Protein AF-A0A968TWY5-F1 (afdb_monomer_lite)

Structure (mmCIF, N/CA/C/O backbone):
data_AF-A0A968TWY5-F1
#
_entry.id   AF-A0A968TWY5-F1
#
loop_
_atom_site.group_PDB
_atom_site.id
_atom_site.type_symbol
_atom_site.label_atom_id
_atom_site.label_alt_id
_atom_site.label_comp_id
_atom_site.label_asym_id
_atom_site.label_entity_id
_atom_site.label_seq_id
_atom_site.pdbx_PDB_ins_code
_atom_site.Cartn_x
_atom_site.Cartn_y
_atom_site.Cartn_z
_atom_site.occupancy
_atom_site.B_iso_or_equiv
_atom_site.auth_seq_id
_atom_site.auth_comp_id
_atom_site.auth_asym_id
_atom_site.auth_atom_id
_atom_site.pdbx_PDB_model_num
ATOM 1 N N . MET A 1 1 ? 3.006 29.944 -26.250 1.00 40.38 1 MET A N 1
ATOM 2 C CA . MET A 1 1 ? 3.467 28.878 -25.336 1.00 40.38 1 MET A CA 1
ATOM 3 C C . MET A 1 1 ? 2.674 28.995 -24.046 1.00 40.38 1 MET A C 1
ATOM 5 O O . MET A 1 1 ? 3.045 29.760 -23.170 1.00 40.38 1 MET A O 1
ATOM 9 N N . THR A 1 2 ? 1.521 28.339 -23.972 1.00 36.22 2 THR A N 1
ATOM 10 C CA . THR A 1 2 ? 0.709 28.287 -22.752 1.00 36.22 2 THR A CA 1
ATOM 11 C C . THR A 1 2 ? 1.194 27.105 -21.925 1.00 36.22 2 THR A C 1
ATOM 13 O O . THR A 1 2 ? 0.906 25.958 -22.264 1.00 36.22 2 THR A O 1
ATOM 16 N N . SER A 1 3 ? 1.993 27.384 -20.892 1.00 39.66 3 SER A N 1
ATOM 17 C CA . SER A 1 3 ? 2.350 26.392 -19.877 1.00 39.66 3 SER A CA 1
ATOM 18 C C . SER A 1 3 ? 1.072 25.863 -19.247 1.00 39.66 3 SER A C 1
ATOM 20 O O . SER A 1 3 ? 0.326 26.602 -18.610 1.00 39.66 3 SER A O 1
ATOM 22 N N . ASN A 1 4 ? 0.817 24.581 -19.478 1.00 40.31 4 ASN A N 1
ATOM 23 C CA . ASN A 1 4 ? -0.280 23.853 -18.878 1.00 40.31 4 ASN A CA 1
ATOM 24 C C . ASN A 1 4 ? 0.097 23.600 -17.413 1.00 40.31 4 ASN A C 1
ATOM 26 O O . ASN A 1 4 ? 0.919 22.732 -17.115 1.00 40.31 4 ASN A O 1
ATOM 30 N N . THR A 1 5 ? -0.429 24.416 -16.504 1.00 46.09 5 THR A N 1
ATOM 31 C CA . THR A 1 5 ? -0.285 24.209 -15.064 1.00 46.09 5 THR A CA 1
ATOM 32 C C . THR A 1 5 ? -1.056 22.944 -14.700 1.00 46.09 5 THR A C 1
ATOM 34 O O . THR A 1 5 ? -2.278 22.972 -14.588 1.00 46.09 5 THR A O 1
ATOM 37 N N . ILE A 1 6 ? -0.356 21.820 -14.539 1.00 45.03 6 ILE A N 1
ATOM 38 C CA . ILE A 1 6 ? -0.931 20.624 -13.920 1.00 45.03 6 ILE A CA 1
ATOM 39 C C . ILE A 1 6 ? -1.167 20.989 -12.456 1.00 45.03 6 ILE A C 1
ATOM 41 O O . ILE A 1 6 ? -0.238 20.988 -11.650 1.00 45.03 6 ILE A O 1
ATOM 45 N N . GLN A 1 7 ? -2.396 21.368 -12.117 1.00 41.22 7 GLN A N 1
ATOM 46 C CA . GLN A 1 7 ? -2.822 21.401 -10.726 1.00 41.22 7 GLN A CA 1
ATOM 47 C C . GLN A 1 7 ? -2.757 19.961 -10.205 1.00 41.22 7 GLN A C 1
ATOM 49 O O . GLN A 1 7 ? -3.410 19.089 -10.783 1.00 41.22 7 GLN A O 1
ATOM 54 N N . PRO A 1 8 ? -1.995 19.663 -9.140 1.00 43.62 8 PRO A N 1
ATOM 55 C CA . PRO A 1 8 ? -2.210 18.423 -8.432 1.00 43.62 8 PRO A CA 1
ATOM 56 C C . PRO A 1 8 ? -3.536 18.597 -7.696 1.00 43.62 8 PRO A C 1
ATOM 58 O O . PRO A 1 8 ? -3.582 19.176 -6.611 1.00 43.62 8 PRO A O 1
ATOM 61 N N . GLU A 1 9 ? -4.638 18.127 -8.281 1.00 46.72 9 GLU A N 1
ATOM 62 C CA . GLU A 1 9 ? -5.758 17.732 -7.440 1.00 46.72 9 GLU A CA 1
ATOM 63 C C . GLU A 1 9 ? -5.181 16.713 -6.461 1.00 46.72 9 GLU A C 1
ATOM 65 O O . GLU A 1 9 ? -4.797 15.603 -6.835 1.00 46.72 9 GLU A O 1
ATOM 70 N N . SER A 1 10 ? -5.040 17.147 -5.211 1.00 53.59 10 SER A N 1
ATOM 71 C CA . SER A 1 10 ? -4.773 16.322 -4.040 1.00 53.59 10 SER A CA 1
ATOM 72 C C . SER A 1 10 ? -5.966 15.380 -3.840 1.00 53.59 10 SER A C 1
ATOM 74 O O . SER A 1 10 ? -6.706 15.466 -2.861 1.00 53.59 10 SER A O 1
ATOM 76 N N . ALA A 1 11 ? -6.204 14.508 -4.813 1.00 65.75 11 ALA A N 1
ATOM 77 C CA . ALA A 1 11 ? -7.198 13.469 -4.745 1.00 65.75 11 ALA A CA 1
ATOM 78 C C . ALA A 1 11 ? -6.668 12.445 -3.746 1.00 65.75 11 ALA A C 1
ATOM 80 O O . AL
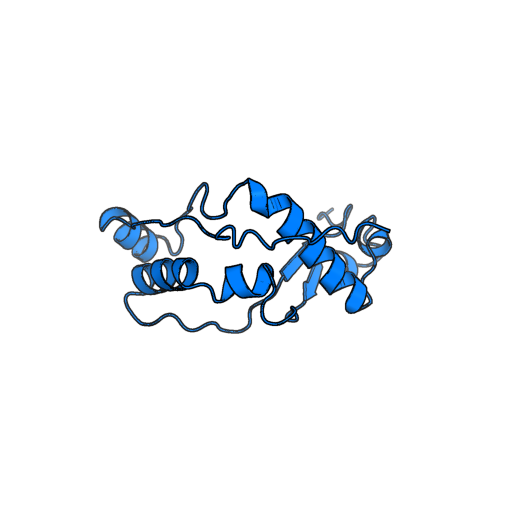A A 1 11 ? -5.670 11.764 -3.982 1.00 65.75 11 ALA A O 1
ATOM 81 N N . THR A 1 12 ? -7.306 12.411 -2.584 1.00 87.06 12 THR A N 1
ATOM 82 C CA . THR A 1 12 ? -7.020 11.480 -1.499 1.00 87.06 12 THR A CA 1
ATOM 83 C C . THR A 1 12 ? -6.877 10.060 -2.058 1.00 87.06 12 THR A C 1
ATOM 85 O O . THR A 1 12 ? -7.712 9.609 -2.841 1.00 87.06 12 THR A O 1
ATOM 88 N N . ILE A 1 13 ? -5.795 9.355 -1.706 1.00 95.12 13 ILE A N 1
ATOM 89 C CA . ILE A 1 13 ? -5.526 8.016 -2.258 1.00 95.12 13 ILE A CA 1
ATOM 90 C C . ILE A 1 13 ? -6.482 6.973 -1.677 1.00 95.12 13 ILE A C 1
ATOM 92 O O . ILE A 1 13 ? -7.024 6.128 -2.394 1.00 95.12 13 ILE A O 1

WORK TASK:
Could you transcribe the entries above word for word, from the line with "ATOM 24 C C" down to the line with "ATOM 76 N N", keeping both?

WRITTEN RESPONSE:
ATOM 24 C C . ASN A 1 4 ? 0.097 23.600 -17.413 1.00 40.31 4 ASN A C 1
ATOM 26 O O . ASN A 1 4 ? 0.919 22.732 -17.115 1.00 40.31 4 ASN A O 1
ATOM 30 N N . THR A 1 5 ? -0.429 24.416 -16.504 1.00 46.09 5 THR A N 1
ATOM 31 C CA . THR A 1 5 ? -0.285 24.209 -15.064 1.00 46.09 5 THR A CA 1
ATOM 32 C C . THR A 1 5 ? -1.056 22.944 -14.700 1.00 46.09 5 THR A C 1
ATOM 34 O O . THR A 1 5 ? -2.278 22.972 -14.588 1.00 46.09 5 THR A O 1
ATOM 37 N N . ILE A 1 6 ? -0.356 21.820 -14.539 1.00 45.03 6 ILE A N 1
ATOM 38 C CA . ILE A 1 6 ? -0.931 20.624 -13.920 1.00 45.03 6 ILE A CA 1
ATOM 39 C C . ILE A 1 6 ? -1.167 20.989 -12.456 1.00 45.03 6 ILE A C 1
ATOM 41 O O . ILE A 1 6 ? -0.238 20.988 -11.650 1.00 45.03 6 ILE A O 1
ATOM 45 N N . GLN A 1 7 ? -2.396 21.368 -12.117 1.00 41.22 7 GLN A N 1
ATOM 46 C CA . GLN A 1 7 ? -2.822 21.401 -10.726 1.00 41.22 7 GLN A CA 1
ATOM 47 C C . GLN A 1 7 ? -2.757 19.961 -10.205 1.00 41.22 7 GLN A C 1
ATOM 49 O O . GLN A 1 7 ? -3.410 19.089 -10.783 1.00 41.22 7 GLN A O 1
ATOM 54 N N . PRO A 1 8 ? -1.995 19.663 -9.140 1.00 43.62 8 PRO A N 1
ATOM 55 C CA . PRO A 1 8 ? -2.210 18.423 -8.432 1.00 43.62 8 PRO A CA 1
ATOM 56 C C . PRO A 1 8 ? -3.536 18.597 -7.696 1.00 43.62 8 PRO A C 1
ATOM 58 O O . PRO A 1 8 ? -3.582 19.176 -6.611 1.00 43.62 8 PRO A O 1
ATOM 61 N N . GLU A 1 9 ? -4.638 18.127 -8.281 1.00 46.72 9 GLU A N 1
ATOM 62 C CA . GLU A 1 9 ? -5.758 17.732 -7.440 1.00 46.72 9 GLU A CA 1
ATOM 63 C C . GLU A 1 9 ? -5.181 16.713 -6.461 1.00 46.72 9 GLU A C 1
ATOM 65 O O . GLU A 1 9 ? -4.797 15.603 -6.835 1.00 46.72 9 GLU A O 1
ATOM 70 N N . SER A 1 10 ? -5.040 17.147 -5.211 1.00 53.59 10 SER A N 1
ATOM 71 C CA . SER A 1 10 ? -4.773 16.322 -4.040 1.00 53.59 10 SER A CA 1
ATOM 72 C C . SER A 1 10 ? -5.966 15.380 -3.840 1.00 53.59 10 SER A C 1
ATOM 74 O O . SER A 1 10 ? -6.706 15.466 -2.861 1.00 53.59 10 SER A O 1
ATOM 76 N N . ALA A 1 11 ? -6.204 14.508 -4.813 1.00 65.75 11 ALA A N 1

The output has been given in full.